(EXERCISE DIRECTIONS)
Print the data below exactly, but only the lines from the one containing "ATOM 110 C C" down to the one containing "ATOM 140 N N", inclusive.

** DATA TO EXAMINE follows **

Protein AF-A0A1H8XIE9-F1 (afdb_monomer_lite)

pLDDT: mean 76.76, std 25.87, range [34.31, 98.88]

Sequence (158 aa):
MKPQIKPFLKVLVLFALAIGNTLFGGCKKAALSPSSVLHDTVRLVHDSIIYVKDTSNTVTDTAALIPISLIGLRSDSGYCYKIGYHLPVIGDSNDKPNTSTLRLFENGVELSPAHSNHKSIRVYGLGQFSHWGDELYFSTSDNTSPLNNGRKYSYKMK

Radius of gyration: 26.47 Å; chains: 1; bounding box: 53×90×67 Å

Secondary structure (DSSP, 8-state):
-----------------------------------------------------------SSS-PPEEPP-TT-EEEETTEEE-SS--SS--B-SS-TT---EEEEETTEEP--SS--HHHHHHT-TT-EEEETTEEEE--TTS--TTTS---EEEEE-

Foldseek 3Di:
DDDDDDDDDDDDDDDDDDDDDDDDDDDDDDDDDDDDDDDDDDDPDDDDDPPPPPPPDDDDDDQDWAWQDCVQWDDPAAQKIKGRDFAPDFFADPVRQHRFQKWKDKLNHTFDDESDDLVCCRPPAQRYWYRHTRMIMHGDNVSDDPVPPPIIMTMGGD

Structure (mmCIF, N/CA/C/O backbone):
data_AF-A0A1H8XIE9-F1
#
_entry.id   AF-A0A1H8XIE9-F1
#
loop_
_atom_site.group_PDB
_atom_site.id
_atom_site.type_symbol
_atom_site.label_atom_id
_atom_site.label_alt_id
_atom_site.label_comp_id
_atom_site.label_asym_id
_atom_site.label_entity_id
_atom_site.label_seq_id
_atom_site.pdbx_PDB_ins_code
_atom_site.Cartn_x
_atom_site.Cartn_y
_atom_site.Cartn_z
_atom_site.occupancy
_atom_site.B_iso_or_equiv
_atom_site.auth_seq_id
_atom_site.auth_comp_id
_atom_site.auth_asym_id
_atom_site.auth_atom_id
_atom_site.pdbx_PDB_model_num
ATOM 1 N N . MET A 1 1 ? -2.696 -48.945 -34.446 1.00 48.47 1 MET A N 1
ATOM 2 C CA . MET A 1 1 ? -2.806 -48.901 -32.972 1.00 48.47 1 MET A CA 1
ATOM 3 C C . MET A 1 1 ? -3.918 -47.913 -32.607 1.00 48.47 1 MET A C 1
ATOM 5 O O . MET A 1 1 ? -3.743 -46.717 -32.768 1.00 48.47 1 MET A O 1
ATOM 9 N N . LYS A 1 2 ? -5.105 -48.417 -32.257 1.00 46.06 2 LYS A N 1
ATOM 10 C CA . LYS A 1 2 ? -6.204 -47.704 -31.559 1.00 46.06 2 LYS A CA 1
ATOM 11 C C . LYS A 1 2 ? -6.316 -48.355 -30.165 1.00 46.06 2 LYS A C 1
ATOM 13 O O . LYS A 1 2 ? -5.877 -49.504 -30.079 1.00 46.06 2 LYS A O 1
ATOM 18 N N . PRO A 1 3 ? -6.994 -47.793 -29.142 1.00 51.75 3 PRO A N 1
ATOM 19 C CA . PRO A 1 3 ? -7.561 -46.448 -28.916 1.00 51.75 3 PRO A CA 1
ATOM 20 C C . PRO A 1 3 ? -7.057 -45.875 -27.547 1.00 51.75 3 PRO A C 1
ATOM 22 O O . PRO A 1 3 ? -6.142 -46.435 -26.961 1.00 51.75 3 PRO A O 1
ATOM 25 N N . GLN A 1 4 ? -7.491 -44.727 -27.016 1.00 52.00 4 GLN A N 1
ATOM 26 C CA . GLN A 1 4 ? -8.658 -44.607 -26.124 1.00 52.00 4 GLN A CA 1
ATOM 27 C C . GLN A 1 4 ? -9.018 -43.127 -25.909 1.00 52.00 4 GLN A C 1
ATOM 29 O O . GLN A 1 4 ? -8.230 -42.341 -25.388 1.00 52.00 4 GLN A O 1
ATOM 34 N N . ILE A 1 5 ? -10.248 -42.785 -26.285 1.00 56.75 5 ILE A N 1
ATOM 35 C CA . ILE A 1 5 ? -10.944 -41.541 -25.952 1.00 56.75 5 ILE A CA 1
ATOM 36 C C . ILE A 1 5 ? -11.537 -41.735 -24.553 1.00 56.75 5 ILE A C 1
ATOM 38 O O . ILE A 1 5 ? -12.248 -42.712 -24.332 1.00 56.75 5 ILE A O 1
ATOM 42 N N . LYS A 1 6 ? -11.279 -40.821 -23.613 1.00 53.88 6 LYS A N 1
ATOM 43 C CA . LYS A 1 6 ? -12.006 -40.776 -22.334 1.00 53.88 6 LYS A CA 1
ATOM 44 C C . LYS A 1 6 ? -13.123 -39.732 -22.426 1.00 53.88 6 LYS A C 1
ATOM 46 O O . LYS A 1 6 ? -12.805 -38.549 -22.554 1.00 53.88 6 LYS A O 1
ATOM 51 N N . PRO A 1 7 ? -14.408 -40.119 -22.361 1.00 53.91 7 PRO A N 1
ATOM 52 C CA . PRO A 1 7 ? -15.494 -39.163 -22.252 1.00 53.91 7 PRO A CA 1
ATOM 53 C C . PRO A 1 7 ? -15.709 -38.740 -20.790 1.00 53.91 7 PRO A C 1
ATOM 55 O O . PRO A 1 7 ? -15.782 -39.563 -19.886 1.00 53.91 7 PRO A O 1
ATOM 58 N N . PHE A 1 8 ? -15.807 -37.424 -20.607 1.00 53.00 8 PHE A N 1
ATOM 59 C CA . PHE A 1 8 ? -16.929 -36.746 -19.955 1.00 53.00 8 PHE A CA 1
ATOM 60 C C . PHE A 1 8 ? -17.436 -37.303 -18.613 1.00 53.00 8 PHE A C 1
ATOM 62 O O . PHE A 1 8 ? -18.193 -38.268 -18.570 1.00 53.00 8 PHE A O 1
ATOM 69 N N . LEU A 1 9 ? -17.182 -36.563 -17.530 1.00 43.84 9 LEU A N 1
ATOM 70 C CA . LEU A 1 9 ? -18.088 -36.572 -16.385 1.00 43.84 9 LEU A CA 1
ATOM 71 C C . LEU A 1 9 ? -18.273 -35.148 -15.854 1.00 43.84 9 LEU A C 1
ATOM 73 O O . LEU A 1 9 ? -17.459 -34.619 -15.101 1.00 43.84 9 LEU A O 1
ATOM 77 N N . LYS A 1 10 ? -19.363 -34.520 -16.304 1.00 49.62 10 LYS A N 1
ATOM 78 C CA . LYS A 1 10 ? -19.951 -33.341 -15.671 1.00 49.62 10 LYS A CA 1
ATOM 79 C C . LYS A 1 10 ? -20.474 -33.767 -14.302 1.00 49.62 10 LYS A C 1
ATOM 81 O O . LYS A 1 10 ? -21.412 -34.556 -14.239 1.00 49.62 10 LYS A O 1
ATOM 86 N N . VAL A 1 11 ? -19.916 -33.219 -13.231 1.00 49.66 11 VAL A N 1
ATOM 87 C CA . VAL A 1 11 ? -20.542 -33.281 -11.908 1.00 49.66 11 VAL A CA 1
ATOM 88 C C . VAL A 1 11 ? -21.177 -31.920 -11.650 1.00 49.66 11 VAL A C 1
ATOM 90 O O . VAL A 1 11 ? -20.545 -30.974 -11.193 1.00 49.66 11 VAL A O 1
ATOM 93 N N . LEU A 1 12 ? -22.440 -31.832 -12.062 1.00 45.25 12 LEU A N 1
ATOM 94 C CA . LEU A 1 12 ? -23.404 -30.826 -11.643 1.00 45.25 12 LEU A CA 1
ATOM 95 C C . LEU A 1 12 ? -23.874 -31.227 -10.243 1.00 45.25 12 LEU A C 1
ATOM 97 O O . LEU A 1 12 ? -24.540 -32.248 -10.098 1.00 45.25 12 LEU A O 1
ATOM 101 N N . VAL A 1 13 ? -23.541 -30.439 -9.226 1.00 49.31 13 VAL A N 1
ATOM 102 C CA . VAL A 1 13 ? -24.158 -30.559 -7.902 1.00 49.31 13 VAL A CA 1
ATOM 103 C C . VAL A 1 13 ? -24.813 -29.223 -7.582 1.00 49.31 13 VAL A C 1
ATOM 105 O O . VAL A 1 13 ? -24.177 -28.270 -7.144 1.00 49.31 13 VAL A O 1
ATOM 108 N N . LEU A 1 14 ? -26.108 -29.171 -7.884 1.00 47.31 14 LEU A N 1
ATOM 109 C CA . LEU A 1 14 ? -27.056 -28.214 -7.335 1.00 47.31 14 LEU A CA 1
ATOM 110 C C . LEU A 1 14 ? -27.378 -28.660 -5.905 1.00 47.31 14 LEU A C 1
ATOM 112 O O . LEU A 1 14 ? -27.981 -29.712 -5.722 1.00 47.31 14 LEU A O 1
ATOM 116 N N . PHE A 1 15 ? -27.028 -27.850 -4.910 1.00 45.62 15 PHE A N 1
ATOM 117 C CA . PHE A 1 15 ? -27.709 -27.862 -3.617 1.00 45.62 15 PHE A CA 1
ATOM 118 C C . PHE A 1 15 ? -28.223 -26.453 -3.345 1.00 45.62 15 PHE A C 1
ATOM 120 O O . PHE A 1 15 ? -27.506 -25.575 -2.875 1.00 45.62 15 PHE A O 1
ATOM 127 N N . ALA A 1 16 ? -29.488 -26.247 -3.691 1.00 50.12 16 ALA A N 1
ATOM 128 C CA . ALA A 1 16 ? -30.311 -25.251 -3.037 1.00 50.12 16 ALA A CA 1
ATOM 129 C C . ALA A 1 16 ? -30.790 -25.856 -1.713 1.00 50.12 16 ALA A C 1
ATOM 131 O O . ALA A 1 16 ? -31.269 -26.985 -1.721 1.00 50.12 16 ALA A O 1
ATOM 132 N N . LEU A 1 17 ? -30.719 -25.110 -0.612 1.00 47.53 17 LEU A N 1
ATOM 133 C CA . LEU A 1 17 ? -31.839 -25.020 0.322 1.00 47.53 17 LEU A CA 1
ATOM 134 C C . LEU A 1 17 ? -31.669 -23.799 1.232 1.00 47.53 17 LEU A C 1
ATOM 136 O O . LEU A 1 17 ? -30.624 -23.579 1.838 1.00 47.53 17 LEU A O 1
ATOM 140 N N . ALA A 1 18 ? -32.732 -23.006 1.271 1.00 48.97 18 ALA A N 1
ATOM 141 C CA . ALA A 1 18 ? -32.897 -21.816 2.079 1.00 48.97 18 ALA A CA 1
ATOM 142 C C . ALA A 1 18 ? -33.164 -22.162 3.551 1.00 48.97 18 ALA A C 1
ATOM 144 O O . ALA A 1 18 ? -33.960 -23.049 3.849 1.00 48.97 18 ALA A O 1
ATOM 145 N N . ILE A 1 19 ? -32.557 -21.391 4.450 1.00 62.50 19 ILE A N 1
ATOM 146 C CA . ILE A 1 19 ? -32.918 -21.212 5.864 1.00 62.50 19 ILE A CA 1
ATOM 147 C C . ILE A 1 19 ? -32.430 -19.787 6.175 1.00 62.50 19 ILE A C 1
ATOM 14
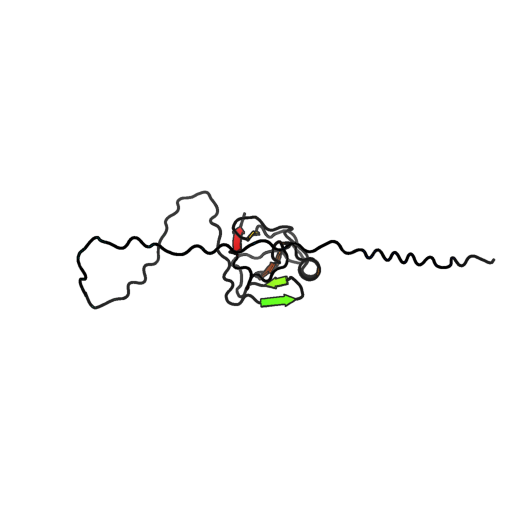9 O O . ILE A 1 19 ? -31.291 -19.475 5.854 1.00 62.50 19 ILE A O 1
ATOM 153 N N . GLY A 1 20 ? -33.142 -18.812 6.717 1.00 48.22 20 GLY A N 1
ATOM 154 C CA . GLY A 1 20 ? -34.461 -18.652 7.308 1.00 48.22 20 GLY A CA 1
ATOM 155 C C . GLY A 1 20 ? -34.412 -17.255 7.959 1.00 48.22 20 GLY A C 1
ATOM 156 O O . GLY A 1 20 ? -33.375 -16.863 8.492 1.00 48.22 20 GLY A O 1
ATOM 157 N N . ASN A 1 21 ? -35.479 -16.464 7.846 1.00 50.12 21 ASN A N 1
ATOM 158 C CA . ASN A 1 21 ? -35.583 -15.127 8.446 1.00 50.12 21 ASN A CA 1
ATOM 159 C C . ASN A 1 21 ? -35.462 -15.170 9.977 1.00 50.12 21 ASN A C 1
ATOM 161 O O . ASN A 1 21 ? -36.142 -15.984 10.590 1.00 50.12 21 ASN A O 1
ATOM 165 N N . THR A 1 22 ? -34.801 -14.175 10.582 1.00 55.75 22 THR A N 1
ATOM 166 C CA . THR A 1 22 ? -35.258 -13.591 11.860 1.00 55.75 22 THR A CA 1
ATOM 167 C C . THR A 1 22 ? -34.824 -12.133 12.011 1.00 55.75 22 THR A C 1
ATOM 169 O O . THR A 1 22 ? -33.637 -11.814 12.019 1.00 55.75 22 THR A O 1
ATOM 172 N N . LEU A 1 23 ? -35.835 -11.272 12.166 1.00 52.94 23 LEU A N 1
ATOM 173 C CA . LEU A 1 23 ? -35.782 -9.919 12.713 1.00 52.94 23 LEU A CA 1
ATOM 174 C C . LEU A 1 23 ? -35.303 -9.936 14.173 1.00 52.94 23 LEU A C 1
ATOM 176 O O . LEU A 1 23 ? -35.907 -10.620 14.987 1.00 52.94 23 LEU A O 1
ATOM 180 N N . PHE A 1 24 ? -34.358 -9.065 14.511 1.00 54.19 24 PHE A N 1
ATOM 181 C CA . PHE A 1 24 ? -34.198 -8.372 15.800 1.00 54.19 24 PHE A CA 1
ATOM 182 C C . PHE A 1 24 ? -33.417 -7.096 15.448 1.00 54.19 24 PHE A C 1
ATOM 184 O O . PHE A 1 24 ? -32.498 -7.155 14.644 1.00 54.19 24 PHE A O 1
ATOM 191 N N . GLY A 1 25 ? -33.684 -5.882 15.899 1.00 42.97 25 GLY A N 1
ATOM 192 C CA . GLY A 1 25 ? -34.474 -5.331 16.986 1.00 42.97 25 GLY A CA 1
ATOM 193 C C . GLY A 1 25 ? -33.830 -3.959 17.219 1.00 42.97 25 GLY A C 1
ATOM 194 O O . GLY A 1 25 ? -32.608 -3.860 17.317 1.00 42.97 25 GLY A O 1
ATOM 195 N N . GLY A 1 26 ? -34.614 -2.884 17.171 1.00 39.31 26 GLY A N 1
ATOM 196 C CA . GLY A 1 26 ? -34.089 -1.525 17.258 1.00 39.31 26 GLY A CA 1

** End of DATA TO EXAMINE **

(SOLVED EXERCISE)
ATOM 110 C C . LEU A 1 14 ? -27.378 -28.660 -5.905 1.00 47.31 14 LEU A C 1
ATOM 112 O O . LEU A 1 14 ? -27.981 -29.712 -5.722 1.00 47.31 14 LEU A O 1
ATOM 116 N N . PHE A 1 15 ? -27.028 -27.850 -4.910 1.00 45.62 15 PHE A N 1
ATOM 117 C CA . PHE A 1 15 ? -27.709 -27.862 -3.617 1.00 45.62 15 PHE A CA 1
ATOM 118 C C . PHE A 1 15 ? -28.223 -26.453 -3.345 1.00 45.62 15 PHE A C 1
ATOM 120 O O . PHE A 1 15 ? -27.506 -25.575 -2.875 1.00 45.62 15 PHE A O 1
ATOM 127 N N . ALA A 1 16 ? -29.488 -26.247 -3.691 1.00 50.12 16 ALA A N 1
ATOM 128 C CA . ALA A 1 16 ? -30.311 -25.251 -3.037 1.00 50.12 16 ALA A CA 1
ATOM 129 C C . ALA A 1 16 ? -30.790 -25.856 -1.713 1.00 50.12 16 ALA A C 1
ATOM 131 O O . ALA A 1 16 ? -31.269 -26.985 -1.721 1.00 50.12 16 ALA A O 1
ATOM 132 N N . LEU A 1 17 ? -30.719 -25.110 -0.612 1.00 47.53 17 LEU A N 1
ATOM 133 C CA . LEU A 1 17 ? -31.839 -25.020 0.322 1.00 47.53 17 LEU A CA 1
ATOM 134 C C . LEU A 1 17 ? -31.669 -23.799 1.232 1.00 47.53 17 LEU A C 1
ATOM 136 O O . LEU A 1 17 ? -30.624 -23.579 1.838 1.00 47.53 17 LEU A O 1
ATOM 140 N N . ALA A 1 18 ? -32.732 -23.006 1.271 1.00 48.97 18 ALA A N 1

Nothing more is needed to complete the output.